Dizem os historiadores do primeiro século que o apóstolo João, em sua idade avançada não podia andar. Os irmãos lhe carregavam de um lado a outro. Enquanto isso o apóstolo repetia estas palavras: “Filhinhos, amem-se uns aos outros”. O apóstolo Paulo escreveu, no capitulo 13 de 1 de Corintios que sem amor (ágape) não somos nada; somos como um pedaço de metal. Sem amor fraternal deixamos de ser humanos e passamos a ser maquinas.

Amar um irmão incondicionalmente significa conhecer a Deus. Uns dizem que Deus da amor e outros, que Deus ama. Ambas definições são corretas. Não obstante, João disse que Deus “é” amor. Da mesma maneira que eu sou ministro do evangelho e minha esposa é professora, Deus é amor. Ele é a personificação do amor e tem demonstrado durante toda a historia da humanidade. Seu anelar fundamental é ter a mesma intimidade com o ser humano de hoje que teve com Adão e Eva no principio. Sabemos que o amor espontâneo não se pode forçar; tudo depende da decisão de cada um se quer ou não amar. Sem o amor fraternal nenhuma das características próprias de uma “carta de Cristo” não tem nenhum valor. Tudo o que tem a ver com Deus está implícito também seu amor.

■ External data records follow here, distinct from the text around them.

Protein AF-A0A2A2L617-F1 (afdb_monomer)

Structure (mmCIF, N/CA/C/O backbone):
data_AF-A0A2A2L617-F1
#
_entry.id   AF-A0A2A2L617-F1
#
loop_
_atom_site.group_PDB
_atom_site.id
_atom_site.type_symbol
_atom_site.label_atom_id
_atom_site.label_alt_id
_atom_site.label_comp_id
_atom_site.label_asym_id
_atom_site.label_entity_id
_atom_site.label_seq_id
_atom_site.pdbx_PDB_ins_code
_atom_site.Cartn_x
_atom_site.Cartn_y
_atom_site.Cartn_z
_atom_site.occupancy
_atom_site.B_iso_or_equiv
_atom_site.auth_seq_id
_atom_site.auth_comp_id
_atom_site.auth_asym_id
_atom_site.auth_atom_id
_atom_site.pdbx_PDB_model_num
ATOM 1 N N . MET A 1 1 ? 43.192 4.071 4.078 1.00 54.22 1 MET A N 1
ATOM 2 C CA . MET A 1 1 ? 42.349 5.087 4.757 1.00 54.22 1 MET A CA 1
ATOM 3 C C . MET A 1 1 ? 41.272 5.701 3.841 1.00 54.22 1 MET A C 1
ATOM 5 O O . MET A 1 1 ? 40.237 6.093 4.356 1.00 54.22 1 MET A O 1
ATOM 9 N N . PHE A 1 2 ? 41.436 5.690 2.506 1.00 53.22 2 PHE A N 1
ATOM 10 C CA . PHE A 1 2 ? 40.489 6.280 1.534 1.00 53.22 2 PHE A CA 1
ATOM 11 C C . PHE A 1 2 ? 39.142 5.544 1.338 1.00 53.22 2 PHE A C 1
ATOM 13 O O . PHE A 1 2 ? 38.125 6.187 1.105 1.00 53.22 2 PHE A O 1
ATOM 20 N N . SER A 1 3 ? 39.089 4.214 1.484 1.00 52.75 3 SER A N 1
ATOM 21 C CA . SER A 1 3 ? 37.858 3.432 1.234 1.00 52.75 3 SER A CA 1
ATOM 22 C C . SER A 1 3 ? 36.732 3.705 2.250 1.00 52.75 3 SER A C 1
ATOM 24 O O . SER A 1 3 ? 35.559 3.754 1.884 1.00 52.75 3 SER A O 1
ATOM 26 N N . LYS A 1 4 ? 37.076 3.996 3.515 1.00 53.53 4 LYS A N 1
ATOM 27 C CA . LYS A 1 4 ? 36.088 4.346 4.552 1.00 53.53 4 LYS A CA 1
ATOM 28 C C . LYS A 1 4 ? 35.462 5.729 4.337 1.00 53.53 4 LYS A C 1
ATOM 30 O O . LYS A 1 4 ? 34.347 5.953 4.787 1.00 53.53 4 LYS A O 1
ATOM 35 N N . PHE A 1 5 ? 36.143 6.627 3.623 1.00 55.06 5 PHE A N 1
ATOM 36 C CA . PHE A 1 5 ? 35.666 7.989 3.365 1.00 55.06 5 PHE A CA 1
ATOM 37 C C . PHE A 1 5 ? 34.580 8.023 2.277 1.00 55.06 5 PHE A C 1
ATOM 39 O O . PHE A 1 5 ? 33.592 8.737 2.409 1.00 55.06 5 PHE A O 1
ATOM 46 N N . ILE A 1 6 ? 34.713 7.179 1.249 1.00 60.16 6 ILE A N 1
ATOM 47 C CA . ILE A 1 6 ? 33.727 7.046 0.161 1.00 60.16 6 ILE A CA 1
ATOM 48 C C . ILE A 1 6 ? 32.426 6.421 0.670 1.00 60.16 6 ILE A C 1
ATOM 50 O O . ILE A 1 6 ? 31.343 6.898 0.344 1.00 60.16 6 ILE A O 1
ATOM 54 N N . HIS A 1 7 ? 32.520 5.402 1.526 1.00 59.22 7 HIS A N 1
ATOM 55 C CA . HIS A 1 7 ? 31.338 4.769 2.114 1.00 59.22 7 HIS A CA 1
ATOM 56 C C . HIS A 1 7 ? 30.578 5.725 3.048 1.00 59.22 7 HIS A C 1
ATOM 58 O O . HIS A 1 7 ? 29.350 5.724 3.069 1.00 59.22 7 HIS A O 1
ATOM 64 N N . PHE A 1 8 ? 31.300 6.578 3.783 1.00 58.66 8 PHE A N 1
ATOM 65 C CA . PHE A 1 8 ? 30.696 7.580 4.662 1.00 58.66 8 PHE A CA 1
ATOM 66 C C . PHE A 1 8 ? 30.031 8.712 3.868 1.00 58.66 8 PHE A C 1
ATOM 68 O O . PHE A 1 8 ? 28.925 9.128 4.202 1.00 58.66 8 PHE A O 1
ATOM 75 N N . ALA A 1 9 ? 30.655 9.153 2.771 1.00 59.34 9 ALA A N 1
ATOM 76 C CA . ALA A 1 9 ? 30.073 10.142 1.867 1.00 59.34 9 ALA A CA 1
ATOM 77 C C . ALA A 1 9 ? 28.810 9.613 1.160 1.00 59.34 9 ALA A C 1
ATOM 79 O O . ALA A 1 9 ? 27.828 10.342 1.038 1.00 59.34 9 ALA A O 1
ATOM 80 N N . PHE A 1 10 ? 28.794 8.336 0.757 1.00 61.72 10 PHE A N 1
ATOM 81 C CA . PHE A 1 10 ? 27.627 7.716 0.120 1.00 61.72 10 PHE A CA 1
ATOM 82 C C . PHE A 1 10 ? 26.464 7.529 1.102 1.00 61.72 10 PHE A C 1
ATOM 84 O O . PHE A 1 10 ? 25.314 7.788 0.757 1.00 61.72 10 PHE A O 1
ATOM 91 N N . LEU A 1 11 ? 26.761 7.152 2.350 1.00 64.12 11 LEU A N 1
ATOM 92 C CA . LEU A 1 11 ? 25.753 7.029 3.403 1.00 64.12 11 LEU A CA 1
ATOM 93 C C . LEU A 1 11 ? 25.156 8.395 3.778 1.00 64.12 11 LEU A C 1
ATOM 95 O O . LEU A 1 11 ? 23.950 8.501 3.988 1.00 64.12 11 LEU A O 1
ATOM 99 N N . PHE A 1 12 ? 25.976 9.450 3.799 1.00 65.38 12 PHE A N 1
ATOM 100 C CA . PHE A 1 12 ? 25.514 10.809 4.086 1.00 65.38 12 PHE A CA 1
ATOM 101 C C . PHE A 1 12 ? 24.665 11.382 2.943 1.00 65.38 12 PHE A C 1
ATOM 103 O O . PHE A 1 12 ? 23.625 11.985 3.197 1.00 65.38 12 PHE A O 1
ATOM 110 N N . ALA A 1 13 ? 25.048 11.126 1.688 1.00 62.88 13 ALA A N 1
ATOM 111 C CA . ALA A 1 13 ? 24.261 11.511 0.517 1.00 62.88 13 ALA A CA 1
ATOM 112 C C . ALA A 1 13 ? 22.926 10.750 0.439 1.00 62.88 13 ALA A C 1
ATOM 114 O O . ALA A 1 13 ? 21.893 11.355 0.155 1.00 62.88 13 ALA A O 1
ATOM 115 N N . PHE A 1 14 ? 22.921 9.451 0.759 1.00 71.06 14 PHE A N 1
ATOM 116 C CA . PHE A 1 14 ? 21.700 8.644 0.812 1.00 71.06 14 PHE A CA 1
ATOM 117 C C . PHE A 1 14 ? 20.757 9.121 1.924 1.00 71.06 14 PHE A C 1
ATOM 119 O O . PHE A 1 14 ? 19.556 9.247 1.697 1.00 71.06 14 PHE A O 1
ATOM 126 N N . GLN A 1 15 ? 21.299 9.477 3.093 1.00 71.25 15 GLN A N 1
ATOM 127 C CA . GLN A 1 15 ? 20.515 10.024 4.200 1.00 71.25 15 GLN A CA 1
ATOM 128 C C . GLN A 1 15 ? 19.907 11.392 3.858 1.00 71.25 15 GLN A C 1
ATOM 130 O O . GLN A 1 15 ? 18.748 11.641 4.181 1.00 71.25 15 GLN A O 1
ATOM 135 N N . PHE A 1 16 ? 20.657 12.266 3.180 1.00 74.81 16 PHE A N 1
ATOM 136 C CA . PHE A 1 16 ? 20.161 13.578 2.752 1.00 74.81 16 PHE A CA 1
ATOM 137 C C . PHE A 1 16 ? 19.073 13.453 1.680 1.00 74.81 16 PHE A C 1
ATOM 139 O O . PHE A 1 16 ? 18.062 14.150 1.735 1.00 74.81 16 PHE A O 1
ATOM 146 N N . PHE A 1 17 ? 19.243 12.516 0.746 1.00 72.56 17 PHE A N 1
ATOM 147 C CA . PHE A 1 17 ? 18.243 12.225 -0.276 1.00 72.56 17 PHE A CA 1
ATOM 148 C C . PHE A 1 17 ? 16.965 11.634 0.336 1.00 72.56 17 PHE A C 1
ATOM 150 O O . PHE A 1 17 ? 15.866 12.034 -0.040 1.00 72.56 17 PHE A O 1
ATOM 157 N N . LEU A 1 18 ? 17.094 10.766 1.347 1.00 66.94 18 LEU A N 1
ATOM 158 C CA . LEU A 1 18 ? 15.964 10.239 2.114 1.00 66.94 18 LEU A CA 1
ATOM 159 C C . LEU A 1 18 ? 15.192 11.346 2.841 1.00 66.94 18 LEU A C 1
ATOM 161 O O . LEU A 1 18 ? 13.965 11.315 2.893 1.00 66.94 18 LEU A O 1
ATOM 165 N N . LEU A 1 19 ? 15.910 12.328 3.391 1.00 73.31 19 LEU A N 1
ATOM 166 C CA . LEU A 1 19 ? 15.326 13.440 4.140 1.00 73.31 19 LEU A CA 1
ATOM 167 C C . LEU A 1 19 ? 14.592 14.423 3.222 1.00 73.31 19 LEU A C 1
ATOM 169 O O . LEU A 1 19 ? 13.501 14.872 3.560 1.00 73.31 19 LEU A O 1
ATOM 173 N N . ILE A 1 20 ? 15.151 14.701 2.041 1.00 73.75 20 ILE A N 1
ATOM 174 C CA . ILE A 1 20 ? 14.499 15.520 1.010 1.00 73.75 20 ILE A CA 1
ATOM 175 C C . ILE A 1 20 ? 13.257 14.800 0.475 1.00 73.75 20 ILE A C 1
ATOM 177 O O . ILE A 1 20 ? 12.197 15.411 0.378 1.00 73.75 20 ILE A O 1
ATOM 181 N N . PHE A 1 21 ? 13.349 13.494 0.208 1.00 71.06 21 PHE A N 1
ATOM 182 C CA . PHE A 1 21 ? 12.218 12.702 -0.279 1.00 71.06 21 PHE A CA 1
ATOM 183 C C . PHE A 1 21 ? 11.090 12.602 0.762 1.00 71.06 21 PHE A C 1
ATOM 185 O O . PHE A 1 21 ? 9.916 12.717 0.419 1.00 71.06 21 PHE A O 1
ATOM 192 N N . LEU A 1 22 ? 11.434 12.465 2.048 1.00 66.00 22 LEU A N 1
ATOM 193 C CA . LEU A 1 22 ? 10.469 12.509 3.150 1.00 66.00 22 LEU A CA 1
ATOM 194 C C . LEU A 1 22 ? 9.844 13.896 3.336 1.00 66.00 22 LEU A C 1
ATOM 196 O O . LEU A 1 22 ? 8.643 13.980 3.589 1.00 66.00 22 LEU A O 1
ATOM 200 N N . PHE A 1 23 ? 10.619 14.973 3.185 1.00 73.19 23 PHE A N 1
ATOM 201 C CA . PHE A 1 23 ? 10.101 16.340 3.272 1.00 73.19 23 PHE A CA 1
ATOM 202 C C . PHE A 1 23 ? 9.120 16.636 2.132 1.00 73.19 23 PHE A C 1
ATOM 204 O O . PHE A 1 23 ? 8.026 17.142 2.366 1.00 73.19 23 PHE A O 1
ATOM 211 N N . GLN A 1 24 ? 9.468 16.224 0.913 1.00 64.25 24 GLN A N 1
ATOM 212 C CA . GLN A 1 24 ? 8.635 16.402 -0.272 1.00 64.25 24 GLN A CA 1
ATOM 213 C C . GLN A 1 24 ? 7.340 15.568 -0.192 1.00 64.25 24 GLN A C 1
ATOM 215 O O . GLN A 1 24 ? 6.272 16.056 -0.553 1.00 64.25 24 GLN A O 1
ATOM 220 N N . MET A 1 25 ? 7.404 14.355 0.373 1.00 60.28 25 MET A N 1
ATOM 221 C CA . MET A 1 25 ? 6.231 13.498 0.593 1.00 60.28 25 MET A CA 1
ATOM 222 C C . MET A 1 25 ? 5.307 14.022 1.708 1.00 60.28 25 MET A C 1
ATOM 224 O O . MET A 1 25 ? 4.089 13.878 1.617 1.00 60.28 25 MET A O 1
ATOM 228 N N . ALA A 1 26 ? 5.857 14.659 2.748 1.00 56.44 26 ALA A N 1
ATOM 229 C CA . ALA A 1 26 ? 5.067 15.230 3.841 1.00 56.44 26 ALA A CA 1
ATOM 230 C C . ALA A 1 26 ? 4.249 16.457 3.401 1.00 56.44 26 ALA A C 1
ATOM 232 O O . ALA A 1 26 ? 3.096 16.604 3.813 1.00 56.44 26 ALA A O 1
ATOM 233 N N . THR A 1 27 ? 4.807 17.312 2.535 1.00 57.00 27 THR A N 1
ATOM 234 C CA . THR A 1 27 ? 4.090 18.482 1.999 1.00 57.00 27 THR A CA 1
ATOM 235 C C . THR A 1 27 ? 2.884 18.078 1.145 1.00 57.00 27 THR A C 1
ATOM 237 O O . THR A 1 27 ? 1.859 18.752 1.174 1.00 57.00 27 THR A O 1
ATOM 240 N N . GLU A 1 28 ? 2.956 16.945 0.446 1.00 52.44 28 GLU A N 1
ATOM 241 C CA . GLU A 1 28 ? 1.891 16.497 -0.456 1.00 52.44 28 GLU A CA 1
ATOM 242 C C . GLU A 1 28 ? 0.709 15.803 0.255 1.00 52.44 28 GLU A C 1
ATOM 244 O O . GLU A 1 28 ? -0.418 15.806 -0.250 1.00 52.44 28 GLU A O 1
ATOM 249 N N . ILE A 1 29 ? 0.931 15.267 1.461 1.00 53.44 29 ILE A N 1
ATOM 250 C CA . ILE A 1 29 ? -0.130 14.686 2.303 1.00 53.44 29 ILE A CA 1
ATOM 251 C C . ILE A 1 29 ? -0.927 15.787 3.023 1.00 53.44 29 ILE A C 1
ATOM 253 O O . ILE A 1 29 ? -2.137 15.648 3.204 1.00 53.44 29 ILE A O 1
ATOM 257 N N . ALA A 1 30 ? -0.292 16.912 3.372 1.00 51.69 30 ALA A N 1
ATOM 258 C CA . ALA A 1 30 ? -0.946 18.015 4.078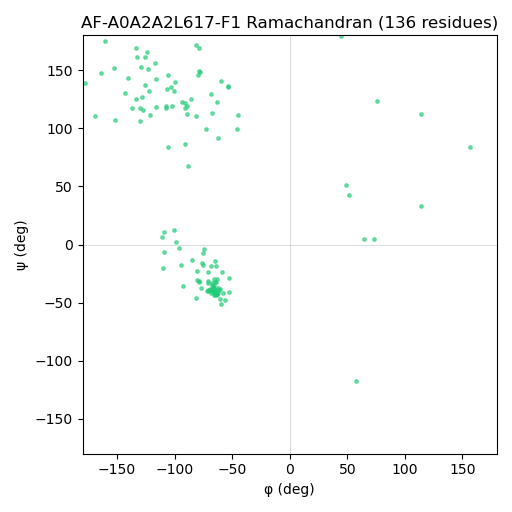 1.00 51.69 30 ALA A CA 1
ATOM 259 C C . ALA A 1 30 ? -2.000 18.768 3.239 1.00 51.69 30 ALA A C 1
ATOM 261 O O . ALA A 1 30 ? -2.849 19.437 3.813 1.00 51.69 30 ALA A O 1
ATOM 262 N N . GLN A 1 31 ? -1.994 18.645 1.904 1.00 45.59 31 GLN A N 1
ATOM 263 C CA . GLN A 1 31 ? -2.934 19.361 1.024 1.00 45.59 31 GLN A CA 1
ATOM 264 C C . GLN A 1 31 ? -4.178 18.557 0.608 1.00 45.59 31 GLN A C 1
ATOM 266 O O . GLN A 1 31 ? -5.035 19.093 -0.085 1.00 45.59 31 GLN A O 1
ATOM 271 N N . ARG A 1 32 ? -4.304 17.280 0.995 1.00 50.31 32 ARG A N 1
ATOM 272 C CA . ARG A 1 32 ? -5.423 16.409 0.564 1.00 50.31 32 ARG A CA 1
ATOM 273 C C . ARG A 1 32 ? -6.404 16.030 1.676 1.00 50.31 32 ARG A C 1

Se agora, depois de estudar os pontos anteriores, fizéssemos o mesmo levantamento sugerido no principio e perguntássemos aos vizinhos: Qual é sua opinião dos que se reúnem na igreja de Cristo? Que responderiam? Se a conduta de cada um se encaixa aos versos acima então não restam duvidas que são cartas de Cristo.